La vida después de Quique ¿…?
Como bien informa el diario Marca en su edición digital, la directiva del Valencia Club de Fútbol, encabezada por el presidente Juan Soler, ha cesado a su entrenador, Quique Sánchez Flores a las 03:52 horas de la madrugada. Con nocturnidad y alevosía, el máximo dirigente ché fulminó al sobrino de la faraona después de la dolorosa derrota por 3-0 que le endosó un Sevilla que ya ha demostrado que sin Juande Ramos también sabe ganar.
Dos derrotas le han bastado al señor Soler para cargarse a la persona por la que apostó el pasado verano, después de despedir a su director deportivo por enfrentarse al propio Quique. Perder contra el Rosenborg en Champions League puede resultar, y lo es, muy doloroso. Caer en el Pizjuán ofreciendo una penosa imagen y recibiendo tres goles, atentando precisamente contra el punto fuerte del Valencia, la defensa, también. La impaciencia y la manejabilidad de los medios sobre el presidente, más todavía.
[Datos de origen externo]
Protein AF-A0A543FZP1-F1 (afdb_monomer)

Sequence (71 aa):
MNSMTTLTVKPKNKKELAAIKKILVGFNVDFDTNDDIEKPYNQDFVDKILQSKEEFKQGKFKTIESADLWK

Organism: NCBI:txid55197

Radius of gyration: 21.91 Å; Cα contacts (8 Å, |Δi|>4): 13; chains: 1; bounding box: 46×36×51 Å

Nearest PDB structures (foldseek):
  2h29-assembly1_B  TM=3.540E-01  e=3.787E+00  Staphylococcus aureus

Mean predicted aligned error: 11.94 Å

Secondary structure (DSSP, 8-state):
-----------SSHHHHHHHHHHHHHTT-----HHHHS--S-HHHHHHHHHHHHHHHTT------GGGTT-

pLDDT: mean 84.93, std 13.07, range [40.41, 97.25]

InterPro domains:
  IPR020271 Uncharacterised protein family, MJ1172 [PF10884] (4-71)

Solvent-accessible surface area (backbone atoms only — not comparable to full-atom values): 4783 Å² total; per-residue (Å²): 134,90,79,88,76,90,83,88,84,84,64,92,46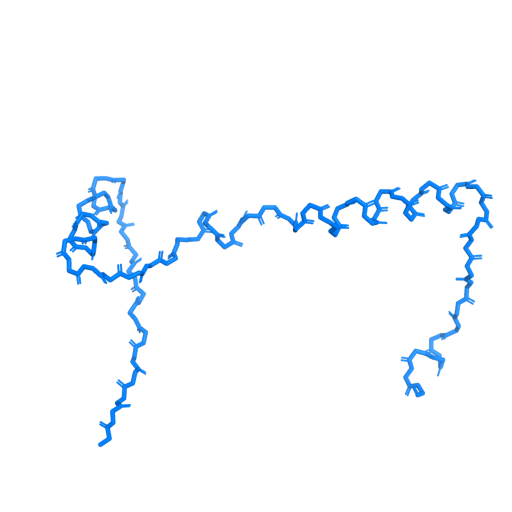,71,68,54,44,54,52,51,52,53,52,36,55,74,69,73,49,89,80,85,49,69,74,69,69,64,51,70,75,56,63,71,59,50,52,51,52,54,50,49,54,51,31,48,76,70,64,65,67,82,91,76,58,79,79,68,74,79,113

Foldseek 3Di:
DPDDDDDDDDDPDPVRVVVVVVVCVVVVHDDDDVVNVPPPDDVVVVVVVVVVVVCVVVVNDDDDDPVVVPD

Structure (mmCIF, N/CA/C/O backbone):
data_AF-A0A543FZP1-F1
#
_entry.id   AF-A0A543FZP1-F1
#
loop_
_atom_site.group_PDB
_atom_site.id
_atom_site.type_symbol
_atom_site.label_atom_id
_atom_site.label_alt_id
_atom_site.label_comp_id
_atom_site.label_asym_id
_atom_site.label_entity_id
_atom_site.label_seq_id
_atom_site.pdbx_PDB_ins_code
_atom_site.Cartn_x
_atom_site.Cartn_y
_atom_site.Cartn_z
_atom_site.occupancy
_atom_site.B_iso_or_equiv
_atom_site.auth_seq_id
_atom_site.auth_comp_id
_atom_site.auth_asym_id
_atom_site.auth_atom_id
_atom_site.pdbx_PDB_model_num
ATOM 1 N N . MET A 1 1 ? 21.798 -26.099 -1.125 1.00 40.41 1 MET A N 1
ATOM 2 C CA . MET A 1 1 ? 21.167 -24.891 -0.554 1.00 40.41 1 MET A CA 1
ATOM 3 C C . MET A 1 1 ? 20.571 -24.117 -1.716 1.00 40.41 1 MET A C 1
ATOM 5 O O . MET A 1 1 ? 21.337 -23.632 -2.536 1.00 40.41 1 MET A O 1
ATOM 9 N N . ASN A 1 2 ? 19.245 -24.068 -1.844 1.00 50.00 2 ASN A N 1
ATOM 10 C CA . ASN A 1 2 ? 18.595 -23.228 -2.853 1.00 50.00 2 ASN A CA 1
ATOM 11 C C . ASN A 1 2 ? 18.323 -21.868 -2.204 1.00 50.00 2 ASN A C 1
ATOM 13 O O . ASN A 1 2 ? 17.334 -21.707 -1.495 1.00 50.00 2 ASN A O 1
ATOM 17 N N . SER A 1 3 ? 19.246 -20.925 -2.368 1.00 54.62 3 SER A N 1
ATOM 18 C CA . SER A 1 3 ? 19.143 -19.597 -1.760 1.00 54.62 3 SER A CA 1
ATOM 19 C C . SER A 1 3 ? 18.362 -18.662 -2.685 1.00 54.62 3 SER A C 1
ATOM 21 O O . SER A 1 3 ? 18.921 -18.125 -3.640 1.00 54.62 3 SER A O 1
ATOM 23 N N . MET A 1 4 ? 17.071 -18.466 -2.411 1.00 78.31 4 MET A N 1
ATOM 24 C CA . MET A 1 4 ? 16.280 -17.413 -3.057 1.00 78.31 4 MET A CA 1
ATOM 25 C C . MET A 1 4 ? 16.800 -16.051 -2.587 1.00 78.31 4 MET A C 1
ATOM 27 O O . MET A 1 4 ? 16.821 -15.775 -1.390 1.00 78.31 4 MET A O 1
ATOM 31 N N . THR A 1 5 ? 17.259 -15.221 -3.523 1.00 78.50 5 THR A N 1
ATOM 32 C CA . THR A 1 5 ? 17.830 -13.894 -3.247 1.00 78.50 5 THR A CA 1
ATOM 33 C C . THR A 1 5 ? 17.040 -12.841 -4.013 1.00 78.50 5 THR A C 1
ATOM 35 O O . THR A 1 5 ? 16.768 -13.019 -5.198 1.00 78.50 5 THR A O 1
ATOM 38 N N . THR A 1 6 ? 16.689 -11.738 -3.353 1.00 83.25 6 THR A N 1
ATOM 39 C CA . THR A 1 6 ? 15.975 -10.616 -3.977 1.00 83.25 6 THR A CA 1
ATOM 40 C C . THR A 1 6 ? 16.952 -9.664 -4.665 1.00 83.25 6 THR A C 1
ATOM 42 O O . THR A 1 6 ? 17.955 -9.263 -4.076 1.00 83.25 6 THR A O 1
ATOM 45 N N . LEU A 1 7 ? 16.636 -9.257 -5.898 1.00 83.44 7 LEU A N 1
ATOM 46 C CA . LEU A 1 7 ? 17.374 -8.242 -6.651 1.00 83.44 7 LEU A CA 1
ATOM 47 C C . LEU A 1 7 ? 16.561 -6.941 -6.719 1.00 83.44 7 LEU A C 1
ATOM 49 O O . LEU A 1 7 ? 15.501 -6.902 -7.336 1.00 83.44 7 LEU A O 1
ATOM 53 N N . THR A 1 8 ? 17.074 -5.853 -6.139 1.00 85.88 8 THR A N 1
ATOM 54 C CA . THR A 1 8 ? 16.469 -4.514 -6.263 1.00 85.88 8 THR A CA 1
ATOM 55 C C . THR A 1 8 ? 17.190 -3.701 -7.334 1.00 85.88 8 THR A C 1
ATOM 57 O O . THR A 1 8 ? 18.385 -3.432 -7.214 1.00 85.88 8 THR A O 1
ATOM 60 N N . VAL A 1 9 ? 16.464 -3.252 -8.361 1.00 85.75 9 VAL A N 1
ATOM 61 C CA . VAL A 1 9 ? 17.022 -2.449 -9.462 1.00 85.75 9 VAL A CA 1
ATOM 62 C C . VAL A 1 9 ? 16.541 -1.000 -9.362 1.00 85.75 9 VAL A C 1
ATOM 64 O O . VAL A 1 9 ? 15.348 -0.748 -9.227 1.00 85.75 9 VAL A O 1
ATOM 67 N N . LYS A 1 10 ? 17.468 -0.034 -9.437 1.00 87.94 10 LYS A N 1
ATOM 68 C CA . LYS A 1 10 ? 17.18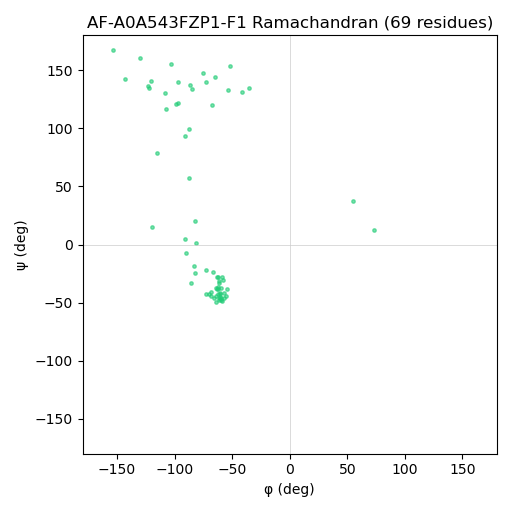8 1.414 -9.344 1.00 87.94 10 LYS A CA 1
ATOM 69 C C . LYS A 1 10 ? 17.530 2.128 -10.666 1.00 87.94 10 LYS A C 1
ATOM 71 O O . LYS A 1 10 ? 18.609 2.716 -10.765 1.00 87.94 10 LYS A O 1
ATOM 76 N N . PRO A 1 11 ? 16.673 2.044 -11.702 1.00 88.31 11 PRO A N 1
ATOM 77 C CA . PRO A 1 11 ? 16.919 2.710 -12.981 1.00 88.31 11 PRO A CA 1
ATOM 78 C C . PRO A 1 11 ? 16.920 4.235 -12.826 1.00 88.31 11 PRO A C 1
ATOM 80 O O . PRO A 1 11 ? 16.136 4.790 -12.057 1.00 88.31 11 PRO A O 1
ATOM 83 N N . LYS A 1 12 ? 17.779 4.927 -13.580 1.00 89.69 12 LYS A N 1
ATOM 84 C CA . LYS A 1 12 ? 17.951 6.389 -13.493 1.00 89.69 12 LYS A CA 1
ATOM 85 C C . LYS A 1 12 ? 16.919 7.161 -14.313 1.00 89.69 12 LYS A C 1
ATOM 87 O O . LYS A 1 12 ? 16.746 8.360 -14.118 1.00 89.69 12 LYS A O 1
ATOM 92 N N . ASN A 1 13 ? 16.270 6.503 -15.273 1.00 89.69 13 ASN A N 1
ATOM 93 C CA . ASN A 1 13 ? 15.292 7.115 -16.168 1.00 89.69 13 ASN A CA 1
ATOM 94 C C . ASN A 1 13 ? 14.265 6.091 -16.690 1.00 89.69 13 ASN A C 1
ATOM 96 O O . ASN A 1 13 ? 14.448 4.876 -16.595 1.00 89.69 13 ASN A O 1
ATOM 100 N N . LYS A 1 14 ? 13.180 6.595 -17.295 1.00 87.81 14 LYS A N 1
ATOM 101 C CA . LYS A 1 14 ? 12.074 5.771 -17.820 1.00 87.81 14 LYS A CA 1
ATOM 102 C C . LYS A 1 14 ? 12.508 4.803 -18.928 1.00 87.81 14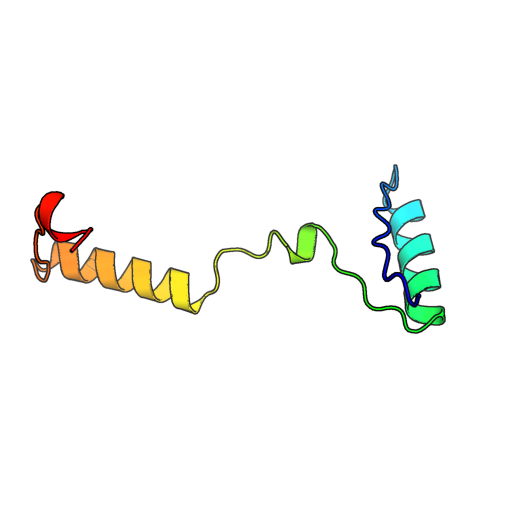 LYS A C 1
ATOM 104 O O . LYS A 1 14 ? 11.934 3.724 -19.050 1.00 87.81 14 LYS A O 1
ATOM 109 N N . LYS A 1 15 ? 13.516 5.169 -19.729 1.00 92.00 15 LYS A N 1
ATOM 110 C CA . LYS A 1 15 ? 14.023 4.334 -20.829 1.00 92.00 15 LYS A CA 1
ATOM 111 C C . LYS A 1 15 ? 14.759 3.104 -20.296 1.00 92.00 15 LYS A C 1
ATOM 113 O O . LYS A 1 15 ? 14.523 2.004 -20.788 1.00 92.00 15 LYS A O 1
ATOM 118 N N . GLU A 1 16 ? 15.588 3.279 -19.268 1.00 92.19 16 GLU A N 1
ATOM 119 C CA . GLU A 1 16 ? 16.255 2.181 -18.560 1.00 92.19 16 GLU A CA 1
ATOM 120 C C . GLU A 1 16 ? 15.237 1.237 -17.914 1.00 92.19 16 GLU A C 1
ATOM 122 O O . GLU A 1 16 ? 15.305 0.031 -18.139 1.00 92.19 16 GLU A O 1
ATOM 127 N N . LEU A 1 17 ? 14.245 1.778 -17.195 1.00 91.50 17 LEU A N 1
ATOM 128 C CA . LEU A 1 17 ? 13.183 0.970 -16.587 1.00 91.50 17 LEU A CA 1
ATOM 129 C C . LEU A 1 17 ? 12.437 0.132 -17.637 1.00 91.50 17 LEU A C 1
ATOM 131 O O . LEU A 1 17 ? 12.237 -1.064 -17.443 1.00 91.50 17 LEU A O 1
ATOM 135 N N . ALA A 1 18 ? 12.055 0.734 -18.767 1.00 91.06 18 ALA A N 1
ATOM 136 C CA . ALA A 1 18 ? 11.347 0.033 -19.837 1.00 91.06 18 ALA A CA 1
ATOM 137 C C . ALA A 1 18 ? 12.187 -1.085 -20.476 1.00 91.06 18 ALA A C 1
ATOM 139 O O . ALA A 1 18 ? 11.649 -2.140 -20.812 1.00 91.06 18 ALA A O 1
ATOM 140 N N . ALA A 1 19 ? 13.497 -0.874 -20.635 1.00 94.31 19 ALA A N 1
ATOM 141 C CA . ALA A 1 19 ? 14.402 -1.902 -21.138 1.00 94.31 19 ALA A CA 1
ATOM 142 C C . ALA A 1 19 ? 14.512 -3.080 -20.157 1.00 94.31 19 ALA A C 1
ATOM 144 O O . ALA A 1 19 ? 14.363 -4.228 -20.570 1.00 94.31 19 ALA A O 1
ATOM 145 N N . ILE A 1 20 ? 14.682 -2.800 -18.861 1.00 93.00 20 ILE A N 1
ATOM 146 C CA . ILE A 1 20 ? 14.767 -3.828 -17.813 1.00 93.00 20 ILE A CA 1
ATOM 147 C C . ILE A 1 20 ? 13.468 -4.641 -17.737 1.00 93.00 20 ILE A C 1
ATOM 149 O O . ILE A 1 20 ? 13.526 -5.867 -17.746 1.00 93.00 20 ILE A O 1
ATOM 153 N N . LYS A 1 21 ? 12.294 -3.989 -17.754 1.00 90.38 21 LYS A N 1
ATOM 154 C CA . LYS A 1 21 ? 10.994 -4.686 -17.743 1.00 90.38 21 LYS A CA 1
ATOM 155 C C . LYS A 1 21 ? 10.867 -5.687 -18.896 1.00 90.38 21 LYS A C 1
ATOM 157 O O . LYS A 1 21 ? 10.447 -6.815 -18.676 1.00 90.38 21 LYS A O 1
ATOM 162 N N . LYS A 1 22 ? 11.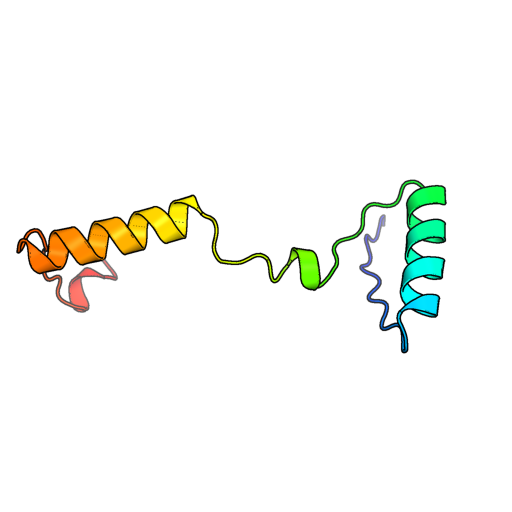271 -5.310 -20.116 1.00 93.50 22 LYS A N 1
ATOM 163 C CA . LYS A 1 22 ? 11.229 -6.214 -21.282 1.00 93.50 22 LYS A CA 1
ATOM 164 C C . LYS A 1 22 ? 12.128 -7.434 -21.112 1.00 93.50 22 LYS A C 1
ATOM 166 O O . LYS A 1 22 ? 11.743 -8.524 -21.520 1.00 93.50 22 LYS A O 1
ATOM 171 N N . ILE A 1 23 ? 13.303 -7.244 -20.516 1.00 94.00 23 ILE A N 1
ATOM 172 C CA . ILE A 1 23 ? 14.232 -8.335 -20.222 1.00 94.00 23 ILE A CA 1
ATOM 173 C C . ILE A 1 23 ? 13.590 -9.301 -19.218 1.00 94.00 23 ILE A C 1
ATOM 175 O O . ILE A 1 23 ? 13.530 -10.494 -19.491 1.00 94.00 23 ILE A O 1
ATOM 179 N N . LEU A 1 24 ? 13.046 -8.791 -18.108 1.00 92.62 24 LEU A N 1
ATOM 180 C CA . LEU A 1 24 ? 12.412 -9.614 -17.069 1.00 92.62 24 LEU A CA 1
ATOM 181 C C . LEU A 1 24 ? 11.209 -10.407 -17.599 1.00 92.62 24 LEU A C 1
ATOM 183 O O . LEU A 1 24 ? 11.134 -11.614 -17.380 1.00 92.62 24 LEU A O 1
ATOM 187 N N . VAL A 1 25 ? 10.332 -9.764 -18.381 1.00 90.38 25 VAL A N 1
ATOM 188 C CA . VAL A 1 25 ? 9.207 -10.445 -19.051 1.00 90.38 25 VAL A CA 1
ATOM 189 C C . VAL A 1 25 ? 9.707 -11.526 -20.010 1.00 90.38 25 VAL A C 1
ATOM 191 O O . VAL A 1 25 ? 9.161 -12.623 -20.030 1.00 90.38 25 VAL A O 1
ATOM 194 N N . GLY A 1 26 ? 10.765 -11.254 -20.782 1.00 94.12 26 GLY A N 1
ATOM 195 C CA . GLY A 1 26 ? 11.356 -12.234 -21.698 1.00 94.12 26 GLY A CA 1
ATOM 196 C C . GLY A 1 26 ? 11.914 -13.476 -20.996 1.00 94.12 26 GLY A C 1
ATOM 197 O O . GLY A 1 26 ? 11.916 -14.556 -21.580 1.00 94.12 26 GLY A O 1
ATOM 198 N N . PHE A 1 27 ? 12.338 -13.339 -19.738 1.00 93.06 27 PHE A N 1
ATOM 199 C CA . PHE A 1 27 ? 12.767 -14.449 -18.885 1.00 93.06 27 PHE A CA 1
ATOM 200 C C . PHE A 1 27 ? 11.636 -15.057 -18.047 1.00 93.06 27 PHE A C 1
ATOM 202 O O . PHE A 1 27 ? 11.898 -15.947 -17.241 1.00 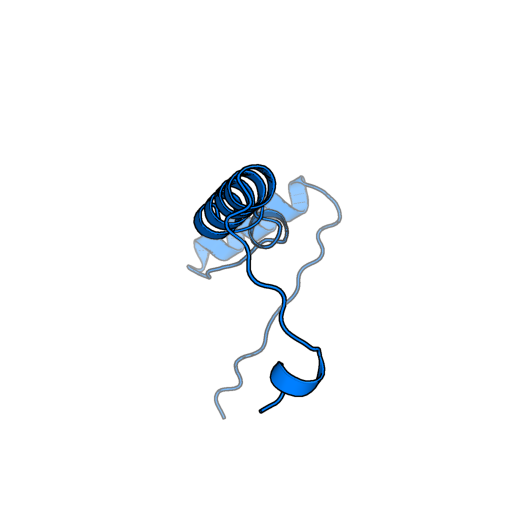93.06 27 PHE A O 1
ATOM 209 N N . ASN A 1 28 ? 10.394 -14.602 -18.240 1.00 89.38 28 ASN A N 1
ATOM 210 C CA . ASN A 1 28 ? 9.226 -15.044 -17.486 1.00 89.38 28 ASN A CA 1
ATOM 211 C C . ASN A 1 28 ? 9.413 -14.884 -15.963 1.00 89.38 28 ASN A C 1
ATOM 213 O O . ASN A 1 28 ? 9.021 -15.748 -15.178 1.00 89.38 28 ASN A O 1
ATOM 217 N N . VAL A 1 29 ? 10.075 -13.789 -15.572 1.00 88.25 29 VAL A N 1
ATOM 218 C CA . VAL A 1 29 ? 10.316 -13.400 -14.181 1.00 88.25 29 VAL A CA 1
ATOM 219 C C . VAL A 1 29 ? 9.260 -12.385 -13.771 1.00 88.25 29 VAL A C 1
ATOM 221 O O . VAL A 1 29 ? 9.172 -11.308 -14.366 1.00 88.25 29 VAL A O 1
ATOM 224 N N . ASP A 1 30 ? 8.507 -12.710 -12.726 1.00 85.12 30 ASP A N 1
ATOM 225 C CA . ASP A 1 30 ? 7.571 -11.783 -12.101 1.00 85.12 30 ASP A CA 1
ATOM 226 C C . ASP A 1 30 ? 8.328 -10.718 -11.296 1.00 85.12 30 ASP A C 1
ATOM 228 O O . ASP A 1 30 ? 9.332 -11.000 -10.634 1.00 85.12 30 ASP A O 1
ATOM 232 N N . PHE A 1 31 ? 7.863 -9.473 -11.373 1.00 85.88 31 PHE A N 1
ATOM 233 C CA . PHE A 1 31 ? 8.446 -8.351 -10.647 1.00 85.88 31 PHE A CA 1
ATOM 234 C C . PHE A 1 31 ? 7.359 -7.392 -10.172 1.00 85.88 31 PHE A C 1
ATOM 236 O O . PHE A 1 31 ? 6.422 -7.084 -10.907 1.00 85.88 31 PHE A O 1
ATOM 243 N N . ASP A 1 32 ? 7.554 -6.857 -8.973 1.00 80.75 32 ASP A N 1
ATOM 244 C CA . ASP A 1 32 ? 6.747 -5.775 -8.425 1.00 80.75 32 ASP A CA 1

El Valencia se veía en la parte alta de la clasificación liguera y aún había tiempo para reaccionar en la Copa de Europa. Pero la presión social y mediática sobre la directiva ché han obligado a la cúpula del murciélago a derrocar al rey Quique de su trono, a pesar de los buenos resultados conseguidos hasta hace apenas cuatro días. De todo esto se desprende un olor a incapacidad y poca inteligencia que apesta. Y os diré por qué.
Si tú, como presidente de un equipo de élite, consideras que el juego desplegado por tu club no está siendo bueno y en consecuencia la afición, que al fin y al cabo es la que te sostiene, no está contenta con ello y se queja, moralmente tienes que hablar con tu entrenador y, o cambiar las cosas, o desdepedirle en favor de otro que le baile los ojos a los abonados. Por el contrario, si los resultados no están siendo buenos, aunque el juego sea vistoso, también tendrás que meditar sobre lo anterior: seguir o echarle. Pero lo que jamás harás será cesar a tu técnico por culpa del juego desplegado usando como excusa barata dos resultados negativos seguidos.
El tiempo dirá si Juan Soler se ha equivocado o no, pero lo que es seguro es que le han fallado las formas. No ha sido consecuente con lo que la afición le pedía. Excusa barata.